# overwhelmed with choices



## sheitan (Jun 29, 2010)

hi guys,

I have a 7yr old upper medium 50lb dog who needs the right food. She's on the inactive side which is about to change, flaky skin, sheds, stinks, and a flea here or there. I've never given her top tier food and need to do so because I'ved been reading on how it can turn a dog around when fed properly. I'm stuck between solid gold and totw. Could you guys recommend a good food.


----------



## kevin bradley (Aug 9, 2009)

Acana or Orijen. 

Period.


----------



## StellaLucyDesi (Oct 29, 2008)

Actually, I feel Solid Gold or TOTW would be fine to start with. If she does well on one of those, great. That could be the beginning of your rotation lol. My daughter and son-in-law's German Shorthair Pointer female did fantastic on Wolfcub followed by Wolfking! Perfect teeth, shiny coat, good growth/weight, no smell to her at all. She's a little over two now and I think they've just transitioned her to another food (for cost only...still a high quality food, tho'). I've never used Solid Gold, except for their can food and Seameal, and TOTW did not agree with my four. Some of the foods I like to recommend are:

Grain Inclusive:
Blue Buffalo
Holistic Select
Wellness
Castor & Pollux
Canine Caviar
Fromm
Merrick and Whole Earth Farms
N.V. Prairie

Grain Free:
Blue Wilderness
CORE
Canine Caviar Venison
Fromm Surf & Turf
Orijen/Acana
TOTW
Natural Balance LID's (if needed for special issues)
Instinct


----------



## razor (Jun 27, 2010)

Overwhelmed, its a nightmare trying to find the best food! I am getting a 10 week old chesapeake in a month. Research is the way I made my final decision, and common sense. Take advice from everyone, and make YOUR own decision on what to go with. I am going with Acana puppy. I might change to Acana large puppy, well see have it goes. You cant beat Champion foods.:wink:


----------



## whiteleo (Sep 7, 2008)

What kind of food were you feeding your dog so we can get a starting point? Good that you are investigating exactly what is going into your pups system, so many are sold that they are feeding the best from commercials on t.v.


----------



## kevin bradley (Aug 9, 2009)

its actually not very overwhelming.

there are very few choices.


----------



## sheitan (Jun 29, 2010)

whiteleo said:


> What kind of food were you feeding your dog so we can get a starting point? Good that you are investigating exactly what is going into your pups system, so many are sold that they are feeding the best from commercials on t.v.

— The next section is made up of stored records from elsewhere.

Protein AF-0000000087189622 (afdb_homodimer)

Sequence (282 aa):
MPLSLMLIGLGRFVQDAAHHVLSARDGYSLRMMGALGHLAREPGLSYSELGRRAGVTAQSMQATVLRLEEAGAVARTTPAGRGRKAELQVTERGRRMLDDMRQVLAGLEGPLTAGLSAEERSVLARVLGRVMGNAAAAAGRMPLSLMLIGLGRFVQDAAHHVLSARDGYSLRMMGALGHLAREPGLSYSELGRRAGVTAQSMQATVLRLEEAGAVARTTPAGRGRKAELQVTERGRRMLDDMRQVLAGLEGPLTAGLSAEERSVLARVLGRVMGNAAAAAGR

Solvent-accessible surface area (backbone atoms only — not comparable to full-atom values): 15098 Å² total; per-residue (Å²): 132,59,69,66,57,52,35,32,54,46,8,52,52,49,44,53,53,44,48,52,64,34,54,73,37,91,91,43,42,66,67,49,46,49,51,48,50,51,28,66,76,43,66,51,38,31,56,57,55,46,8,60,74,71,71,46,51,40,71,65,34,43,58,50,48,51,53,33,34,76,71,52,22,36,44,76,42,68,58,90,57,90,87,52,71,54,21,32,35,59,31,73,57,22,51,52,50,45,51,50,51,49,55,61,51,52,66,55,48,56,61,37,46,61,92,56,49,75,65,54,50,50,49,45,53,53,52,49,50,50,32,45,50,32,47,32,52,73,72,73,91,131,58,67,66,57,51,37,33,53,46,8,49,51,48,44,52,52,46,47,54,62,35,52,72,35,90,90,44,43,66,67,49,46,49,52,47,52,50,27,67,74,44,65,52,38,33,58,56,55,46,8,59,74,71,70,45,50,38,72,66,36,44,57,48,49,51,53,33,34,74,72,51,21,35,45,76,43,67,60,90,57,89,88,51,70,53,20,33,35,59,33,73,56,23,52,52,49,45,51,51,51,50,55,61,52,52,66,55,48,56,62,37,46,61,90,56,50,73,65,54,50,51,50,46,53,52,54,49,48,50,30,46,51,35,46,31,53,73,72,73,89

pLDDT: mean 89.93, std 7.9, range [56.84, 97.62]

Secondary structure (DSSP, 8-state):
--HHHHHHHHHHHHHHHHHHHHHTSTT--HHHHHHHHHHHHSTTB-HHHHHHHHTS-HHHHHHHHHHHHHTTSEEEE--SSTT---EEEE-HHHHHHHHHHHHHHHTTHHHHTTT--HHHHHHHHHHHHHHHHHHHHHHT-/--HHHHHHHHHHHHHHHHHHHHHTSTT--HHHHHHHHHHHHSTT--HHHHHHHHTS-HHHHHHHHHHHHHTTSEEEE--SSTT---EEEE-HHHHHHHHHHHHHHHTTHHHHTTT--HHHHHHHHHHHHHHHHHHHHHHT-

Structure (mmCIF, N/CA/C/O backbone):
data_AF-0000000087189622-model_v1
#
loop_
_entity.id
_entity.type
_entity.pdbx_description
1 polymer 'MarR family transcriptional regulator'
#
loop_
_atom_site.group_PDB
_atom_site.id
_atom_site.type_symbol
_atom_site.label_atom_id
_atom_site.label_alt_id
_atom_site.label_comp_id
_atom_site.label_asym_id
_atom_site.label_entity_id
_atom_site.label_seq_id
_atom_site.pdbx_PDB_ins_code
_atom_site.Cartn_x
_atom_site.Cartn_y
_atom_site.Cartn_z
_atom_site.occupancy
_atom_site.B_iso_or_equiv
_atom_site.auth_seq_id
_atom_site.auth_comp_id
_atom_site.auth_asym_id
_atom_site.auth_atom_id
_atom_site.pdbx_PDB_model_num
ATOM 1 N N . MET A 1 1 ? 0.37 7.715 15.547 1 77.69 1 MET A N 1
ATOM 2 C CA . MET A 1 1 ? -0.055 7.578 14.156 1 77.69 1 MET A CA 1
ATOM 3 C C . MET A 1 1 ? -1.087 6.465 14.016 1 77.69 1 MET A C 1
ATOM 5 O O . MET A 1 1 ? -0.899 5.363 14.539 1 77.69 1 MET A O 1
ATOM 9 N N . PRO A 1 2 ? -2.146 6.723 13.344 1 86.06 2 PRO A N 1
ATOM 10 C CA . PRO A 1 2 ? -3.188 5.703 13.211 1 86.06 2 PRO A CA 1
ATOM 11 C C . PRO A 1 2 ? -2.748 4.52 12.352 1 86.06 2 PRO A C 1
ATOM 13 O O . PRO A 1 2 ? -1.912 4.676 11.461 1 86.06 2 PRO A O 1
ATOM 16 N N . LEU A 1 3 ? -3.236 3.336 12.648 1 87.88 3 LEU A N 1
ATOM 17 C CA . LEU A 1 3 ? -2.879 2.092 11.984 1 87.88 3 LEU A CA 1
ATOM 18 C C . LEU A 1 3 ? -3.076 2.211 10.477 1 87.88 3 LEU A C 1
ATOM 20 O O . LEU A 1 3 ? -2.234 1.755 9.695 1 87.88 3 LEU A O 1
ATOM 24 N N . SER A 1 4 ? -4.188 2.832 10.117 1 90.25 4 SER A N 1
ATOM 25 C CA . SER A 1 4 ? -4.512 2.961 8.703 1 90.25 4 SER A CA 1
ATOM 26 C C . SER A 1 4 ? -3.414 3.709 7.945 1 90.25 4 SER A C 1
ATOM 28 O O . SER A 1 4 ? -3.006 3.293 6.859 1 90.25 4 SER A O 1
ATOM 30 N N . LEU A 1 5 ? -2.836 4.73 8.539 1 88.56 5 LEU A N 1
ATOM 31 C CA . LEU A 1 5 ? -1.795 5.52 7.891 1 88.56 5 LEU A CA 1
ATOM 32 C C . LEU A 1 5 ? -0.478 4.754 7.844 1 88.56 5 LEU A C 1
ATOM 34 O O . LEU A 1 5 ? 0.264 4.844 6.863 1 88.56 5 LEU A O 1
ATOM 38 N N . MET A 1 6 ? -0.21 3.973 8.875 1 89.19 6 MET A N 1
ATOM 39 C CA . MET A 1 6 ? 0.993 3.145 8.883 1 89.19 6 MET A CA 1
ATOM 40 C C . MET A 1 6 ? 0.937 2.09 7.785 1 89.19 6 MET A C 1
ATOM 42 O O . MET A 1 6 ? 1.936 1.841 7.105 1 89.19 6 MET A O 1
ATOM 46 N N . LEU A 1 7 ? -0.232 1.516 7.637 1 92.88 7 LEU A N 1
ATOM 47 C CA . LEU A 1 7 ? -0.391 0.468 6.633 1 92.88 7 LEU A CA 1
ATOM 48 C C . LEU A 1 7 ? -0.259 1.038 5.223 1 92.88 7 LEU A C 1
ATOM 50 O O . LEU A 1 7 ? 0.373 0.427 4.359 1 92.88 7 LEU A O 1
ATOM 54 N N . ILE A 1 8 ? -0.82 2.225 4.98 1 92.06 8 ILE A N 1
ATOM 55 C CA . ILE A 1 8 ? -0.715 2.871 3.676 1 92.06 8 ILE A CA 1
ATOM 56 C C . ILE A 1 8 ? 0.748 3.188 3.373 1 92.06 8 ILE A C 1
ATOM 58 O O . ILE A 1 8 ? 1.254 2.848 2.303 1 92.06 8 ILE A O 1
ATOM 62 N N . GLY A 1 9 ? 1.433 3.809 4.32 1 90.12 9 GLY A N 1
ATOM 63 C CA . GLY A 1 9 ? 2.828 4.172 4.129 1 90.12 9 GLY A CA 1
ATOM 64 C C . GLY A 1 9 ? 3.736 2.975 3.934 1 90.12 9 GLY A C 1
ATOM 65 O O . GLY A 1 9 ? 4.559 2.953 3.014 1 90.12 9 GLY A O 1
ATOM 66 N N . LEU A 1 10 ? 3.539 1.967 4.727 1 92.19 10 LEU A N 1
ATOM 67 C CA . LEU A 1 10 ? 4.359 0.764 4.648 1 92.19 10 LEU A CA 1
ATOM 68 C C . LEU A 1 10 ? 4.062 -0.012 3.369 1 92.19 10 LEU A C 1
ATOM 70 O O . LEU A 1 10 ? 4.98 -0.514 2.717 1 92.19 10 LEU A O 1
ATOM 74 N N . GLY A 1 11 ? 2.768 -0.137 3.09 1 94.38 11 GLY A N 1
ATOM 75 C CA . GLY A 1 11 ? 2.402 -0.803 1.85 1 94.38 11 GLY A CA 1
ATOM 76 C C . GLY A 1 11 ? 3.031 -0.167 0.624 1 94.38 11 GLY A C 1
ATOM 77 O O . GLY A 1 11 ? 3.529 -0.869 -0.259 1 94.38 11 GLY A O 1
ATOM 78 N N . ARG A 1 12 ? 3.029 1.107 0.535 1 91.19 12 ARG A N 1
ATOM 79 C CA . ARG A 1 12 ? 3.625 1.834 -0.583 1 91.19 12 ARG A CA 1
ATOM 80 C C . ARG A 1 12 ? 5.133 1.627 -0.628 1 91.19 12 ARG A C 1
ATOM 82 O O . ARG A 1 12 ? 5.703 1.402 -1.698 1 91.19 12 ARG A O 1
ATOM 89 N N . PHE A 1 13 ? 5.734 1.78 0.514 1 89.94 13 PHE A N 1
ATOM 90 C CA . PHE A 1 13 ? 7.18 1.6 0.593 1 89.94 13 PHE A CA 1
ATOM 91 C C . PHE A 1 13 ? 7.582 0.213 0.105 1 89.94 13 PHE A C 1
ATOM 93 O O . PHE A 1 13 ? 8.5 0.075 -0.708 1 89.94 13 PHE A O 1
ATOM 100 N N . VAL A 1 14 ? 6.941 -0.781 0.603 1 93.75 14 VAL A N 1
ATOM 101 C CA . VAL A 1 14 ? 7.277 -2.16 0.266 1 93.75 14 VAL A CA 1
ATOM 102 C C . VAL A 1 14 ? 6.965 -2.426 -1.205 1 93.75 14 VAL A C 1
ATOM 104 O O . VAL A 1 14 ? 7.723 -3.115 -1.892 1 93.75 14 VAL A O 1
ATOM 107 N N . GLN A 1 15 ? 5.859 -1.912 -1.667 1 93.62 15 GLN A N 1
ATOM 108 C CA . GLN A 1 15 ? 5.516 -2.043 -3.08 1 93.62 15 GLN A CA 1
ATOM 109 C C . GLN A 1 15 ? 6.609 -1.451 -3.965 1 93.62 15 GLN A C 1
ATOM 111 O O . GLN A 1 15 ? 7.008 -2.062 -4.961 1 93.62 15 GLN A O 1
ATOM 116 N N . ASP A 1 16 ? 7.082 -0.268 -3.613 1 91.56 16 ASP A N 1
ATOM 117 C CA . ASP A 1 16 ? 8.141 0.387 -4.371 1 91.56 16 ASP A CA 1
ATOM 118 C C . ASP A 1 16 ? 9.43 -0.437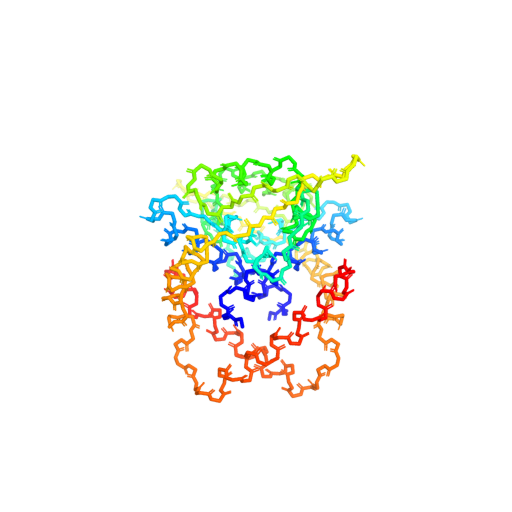 -4.348 1 91.56 16 ASP A C 1
ATOM 120 O O . ASP A 1 16 ? 10.07 -0.621 -5.379 1 91.56 16 ASP A O 1
ATOM 124 N N . ALA A 1 17 ? 9.797 -0.872 -3.184 1 92.38 17 ALA A N 1
ATOM 125 C CA . ALA A 1 17 ? 10.992 -1.705 -3.047 1 92.38 17 ALA A CA 1
ATOM 126 C C . ALA A 1 17 ? 10.852 -2.998 -3.846 1 92.38 17 ALA A C 1
ATOM 128 O O . ALA A 1 17 ? 11.797 -3.43 -4.512 1 92.38 17 ALA A O 1
ATOM 129 N N . ALA A 1 18 ? 9.695 -3.602 -3.76 1 93.81 18 ALA A N 1
ATOM 130 C CA . ALA A 1 18 ? 9.43 -4.832 -4.496 1 93.81 18 ALA A CA 1
ATOM 131 C C . ALA A 1 18 ? 9.523 -4.602 -6.004 1 93.81 18 ALA A C 1
ATOM 133 O O . ALA A 1 18 ? 10.07 -5.434 -6.734 1 93.81 18 ALA A O 1
ATOM 134 N N . HIS A 1 19 ? 8.922 -3.531 -6.449 1 92.94 19 HIS A N 1
ATOM 135 C CA . HIS A 1 19 ? 9.023 -3.182 -7.859 1 92.94 19 HIS A CA 1
ATOM 136 C C . HIS A 1 19 ? 10.484 -3.092 -8.297 1 92.94 19 HIS A C 1
ATOM 138 O O . HIS A 1 19 ? 10.852 -3.619 -9.352 1 92.94 19 HIS A O 1
ATOM 144 N N . HIS A 1 20 ? 11.281 -2.512 -7.453 1 91.75 20 HIS A N 1
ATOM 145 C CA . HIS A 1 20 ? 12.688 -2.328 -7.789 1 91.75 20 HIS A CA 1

regular run of the mill beneful (i know)


----------



## kevin bradley (Aug 9, 2009)

sheitan said:


> regular run of the mill beneful (i know)

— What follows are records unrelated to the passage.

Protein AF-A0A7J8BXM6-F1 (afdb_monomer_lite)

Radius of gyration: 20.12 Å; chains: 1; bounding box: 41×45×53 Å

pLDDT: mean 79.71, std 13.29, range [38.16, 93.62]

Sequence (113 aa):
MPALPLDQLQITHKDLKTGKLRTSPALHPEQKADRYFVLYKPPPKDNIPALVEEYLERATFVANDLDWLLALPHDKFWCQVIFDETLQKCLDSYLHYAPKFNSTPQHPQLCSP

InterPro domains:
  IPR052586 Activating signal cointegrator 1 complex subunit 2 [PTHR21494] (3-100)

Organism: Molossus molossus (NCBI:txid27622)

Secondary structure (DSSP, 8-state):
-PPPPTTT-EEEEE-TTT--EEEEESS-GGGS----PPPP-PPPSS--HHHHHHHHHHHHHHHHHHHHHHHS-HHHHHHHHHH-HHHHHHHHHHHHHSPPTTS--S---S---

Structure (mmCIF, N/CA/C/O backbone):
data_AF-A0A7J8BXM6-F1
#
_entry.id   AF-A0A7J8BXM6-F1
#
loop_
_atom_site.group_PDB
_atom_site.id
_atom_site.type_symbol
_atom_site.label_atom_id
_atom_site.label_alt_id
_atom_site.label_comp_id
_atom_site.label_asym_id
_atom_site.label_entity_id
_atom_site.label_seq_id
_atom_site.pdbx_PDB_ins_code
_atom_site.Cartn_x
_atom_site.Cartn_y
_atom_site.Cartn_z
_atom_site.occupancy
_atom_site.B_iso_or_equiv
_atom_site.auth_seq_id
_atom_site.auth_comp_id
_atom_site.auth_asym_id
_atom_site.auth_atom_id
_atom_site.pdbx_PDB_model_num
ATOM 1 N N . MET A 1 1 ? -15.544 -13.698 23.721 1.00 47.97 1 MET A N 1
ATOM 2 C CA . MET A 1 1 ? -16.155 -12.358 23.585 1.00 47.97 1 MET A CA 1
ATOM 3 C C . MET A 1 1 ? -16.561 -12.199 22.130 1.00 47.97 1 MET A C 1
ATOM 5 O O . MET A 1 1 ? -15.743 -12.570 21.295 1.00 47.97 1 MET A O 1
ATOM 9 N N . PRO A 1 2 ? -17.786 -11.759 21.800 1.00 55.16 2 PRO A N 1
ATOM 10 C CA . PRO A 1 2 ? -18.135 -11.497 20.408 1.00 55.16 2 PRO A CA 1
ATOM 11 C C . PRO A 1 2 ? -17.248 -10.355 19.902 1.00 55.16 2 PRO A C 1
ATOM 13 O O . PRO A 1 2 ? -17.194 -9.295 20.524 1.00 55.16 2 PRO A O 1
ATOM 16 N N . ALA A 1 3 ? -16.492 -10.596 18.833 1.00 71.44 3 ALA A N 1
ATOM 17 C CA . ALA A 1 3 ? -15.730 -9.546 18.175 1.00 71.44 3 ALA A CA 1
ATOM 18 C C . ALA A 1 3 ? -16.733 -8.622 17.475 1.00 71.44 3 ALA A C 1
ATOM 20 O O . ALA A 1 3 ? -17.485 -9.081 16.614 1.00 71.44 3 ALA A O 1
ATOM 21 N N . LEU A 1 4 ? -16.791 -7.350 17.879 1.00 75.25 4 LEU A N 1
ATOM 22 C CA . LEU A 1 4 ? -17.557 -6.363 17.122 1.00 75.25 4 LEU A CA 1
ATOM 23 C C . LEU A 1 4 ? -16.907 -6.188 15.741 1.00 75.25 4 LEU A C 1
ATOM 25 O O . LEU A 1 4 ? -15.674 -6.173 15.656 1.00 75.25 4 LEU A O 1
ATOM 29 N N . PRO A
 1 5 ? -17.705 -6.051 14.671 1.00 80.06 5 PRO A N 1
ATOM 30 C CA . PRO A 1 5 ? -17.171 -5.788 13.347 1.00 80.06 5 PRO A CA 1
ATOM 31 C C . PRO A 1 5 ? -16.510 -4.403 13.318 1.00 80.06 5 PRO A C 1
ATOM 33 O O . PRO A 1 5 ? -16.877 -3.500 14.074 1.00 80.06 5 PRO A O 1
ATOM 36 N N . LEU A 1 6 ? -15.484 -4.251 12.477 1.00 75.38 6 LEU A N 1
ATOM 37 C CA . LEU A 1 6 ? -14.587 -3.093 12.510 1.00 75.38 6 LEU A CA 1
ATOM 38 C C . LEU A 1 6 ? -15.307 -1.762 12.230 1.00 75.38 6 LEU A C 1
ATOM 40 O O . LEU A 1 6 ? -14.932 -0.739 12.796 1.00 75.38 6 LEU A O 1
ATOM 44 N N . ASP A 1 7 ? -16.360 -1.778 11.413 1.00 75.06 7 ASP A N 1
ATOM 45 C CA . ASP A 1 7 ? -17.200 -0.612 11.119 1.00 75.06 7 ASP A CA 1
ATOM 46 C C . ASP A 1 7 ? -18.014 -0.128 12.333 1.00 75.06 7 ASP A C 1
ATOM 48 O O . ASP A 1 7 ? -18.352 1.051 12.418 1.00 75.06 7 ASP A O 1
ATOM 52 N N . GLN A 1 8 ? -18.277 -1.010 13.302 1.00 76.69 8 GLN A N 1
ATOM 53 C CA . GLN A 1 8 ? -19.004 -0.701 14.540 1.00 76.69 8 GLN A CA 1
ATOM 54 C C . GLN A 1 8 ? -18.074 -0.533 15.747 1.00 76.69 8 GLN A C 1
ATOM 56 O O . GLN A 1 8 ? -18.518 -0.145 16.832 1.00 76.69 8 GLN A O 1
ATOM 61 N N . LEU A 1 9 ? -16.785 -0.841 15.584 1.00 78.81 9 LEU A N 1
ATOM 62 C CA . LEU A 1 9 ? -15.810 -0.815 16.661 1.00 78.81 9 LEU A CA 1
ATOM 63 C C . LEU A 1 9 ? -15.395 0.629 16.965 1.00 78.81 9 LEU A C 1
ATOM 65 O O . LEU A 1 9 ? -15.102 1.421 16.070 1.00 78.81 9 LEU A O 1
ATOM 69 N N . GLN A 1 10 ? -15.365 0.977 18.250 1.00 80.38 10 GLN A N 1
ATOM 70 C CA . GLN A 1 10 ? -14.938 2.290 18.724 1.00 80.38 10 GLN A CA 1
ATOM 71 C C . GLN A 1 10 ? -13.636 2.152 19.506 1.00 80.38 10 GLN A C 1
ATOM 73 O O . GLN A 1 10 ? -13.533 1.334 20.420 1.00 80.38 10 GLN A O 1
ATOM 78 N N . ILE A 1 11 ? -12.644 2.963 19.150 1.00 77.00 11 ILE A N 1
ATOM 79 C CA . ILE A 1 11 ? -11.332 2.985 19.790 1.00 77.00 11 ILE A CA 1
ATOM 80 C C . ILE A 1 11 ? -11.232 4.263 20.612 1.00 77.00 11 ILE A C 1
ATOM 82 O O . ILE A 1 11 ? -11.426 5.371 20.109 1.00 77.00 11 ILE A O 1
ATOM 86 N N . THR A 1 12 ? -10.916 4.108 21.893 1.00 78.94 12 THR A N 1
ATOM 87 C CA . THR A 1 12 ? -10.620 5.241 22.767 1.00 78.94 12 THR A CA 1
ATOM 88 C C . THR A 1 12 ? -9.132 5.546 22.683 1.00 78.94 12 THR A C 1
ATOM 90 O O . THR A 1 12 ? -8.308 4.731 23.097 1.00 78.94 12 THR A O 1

don't feel bad. I was feeding Pedigree before I started my research.


----------



## sheitan (Jun 29, 2010)

didn't realize the garbage in all these name brand foods. I'm just looking at spending no more than 50$ on a 35lb bag of food for the month just a little stuck-I know to stay away from diamond products though


----------



## kevin bradley (Aug 9, 2009)

$50 will get you into a 30lbs bag of Acana. 

But note this....my guys are in the same weight range as yours....you will feed WAY less on Acana than any store food. My guys eat about 1 1/3 cups of food per day each. You will spend a bit more on the front end but its not nearly the incremental increase that it appears. Your bag of Acana will last twice as long as Beneful. 

I joke about Diamond but I will give it some credit....for those who are constrained financially....it does give a better option than any store brands like Pedigree or Beneful. Undoubtedly.


----------



## sheitan (Jun 29, 2010)

kevin thanks for your help, it is very much appreciated!

one more question: Getting her a bag tomorrow and still have some of her old food left; regardless of which brand I choose would you recommend mixing the new with the beneful, or just changing out right?


----------



## luvMyBRT (Mar 8, 2010)

I'm with Kevin all the way with the Orijen/Acana. You can't go wrong with either of these foods. They are the best of the best.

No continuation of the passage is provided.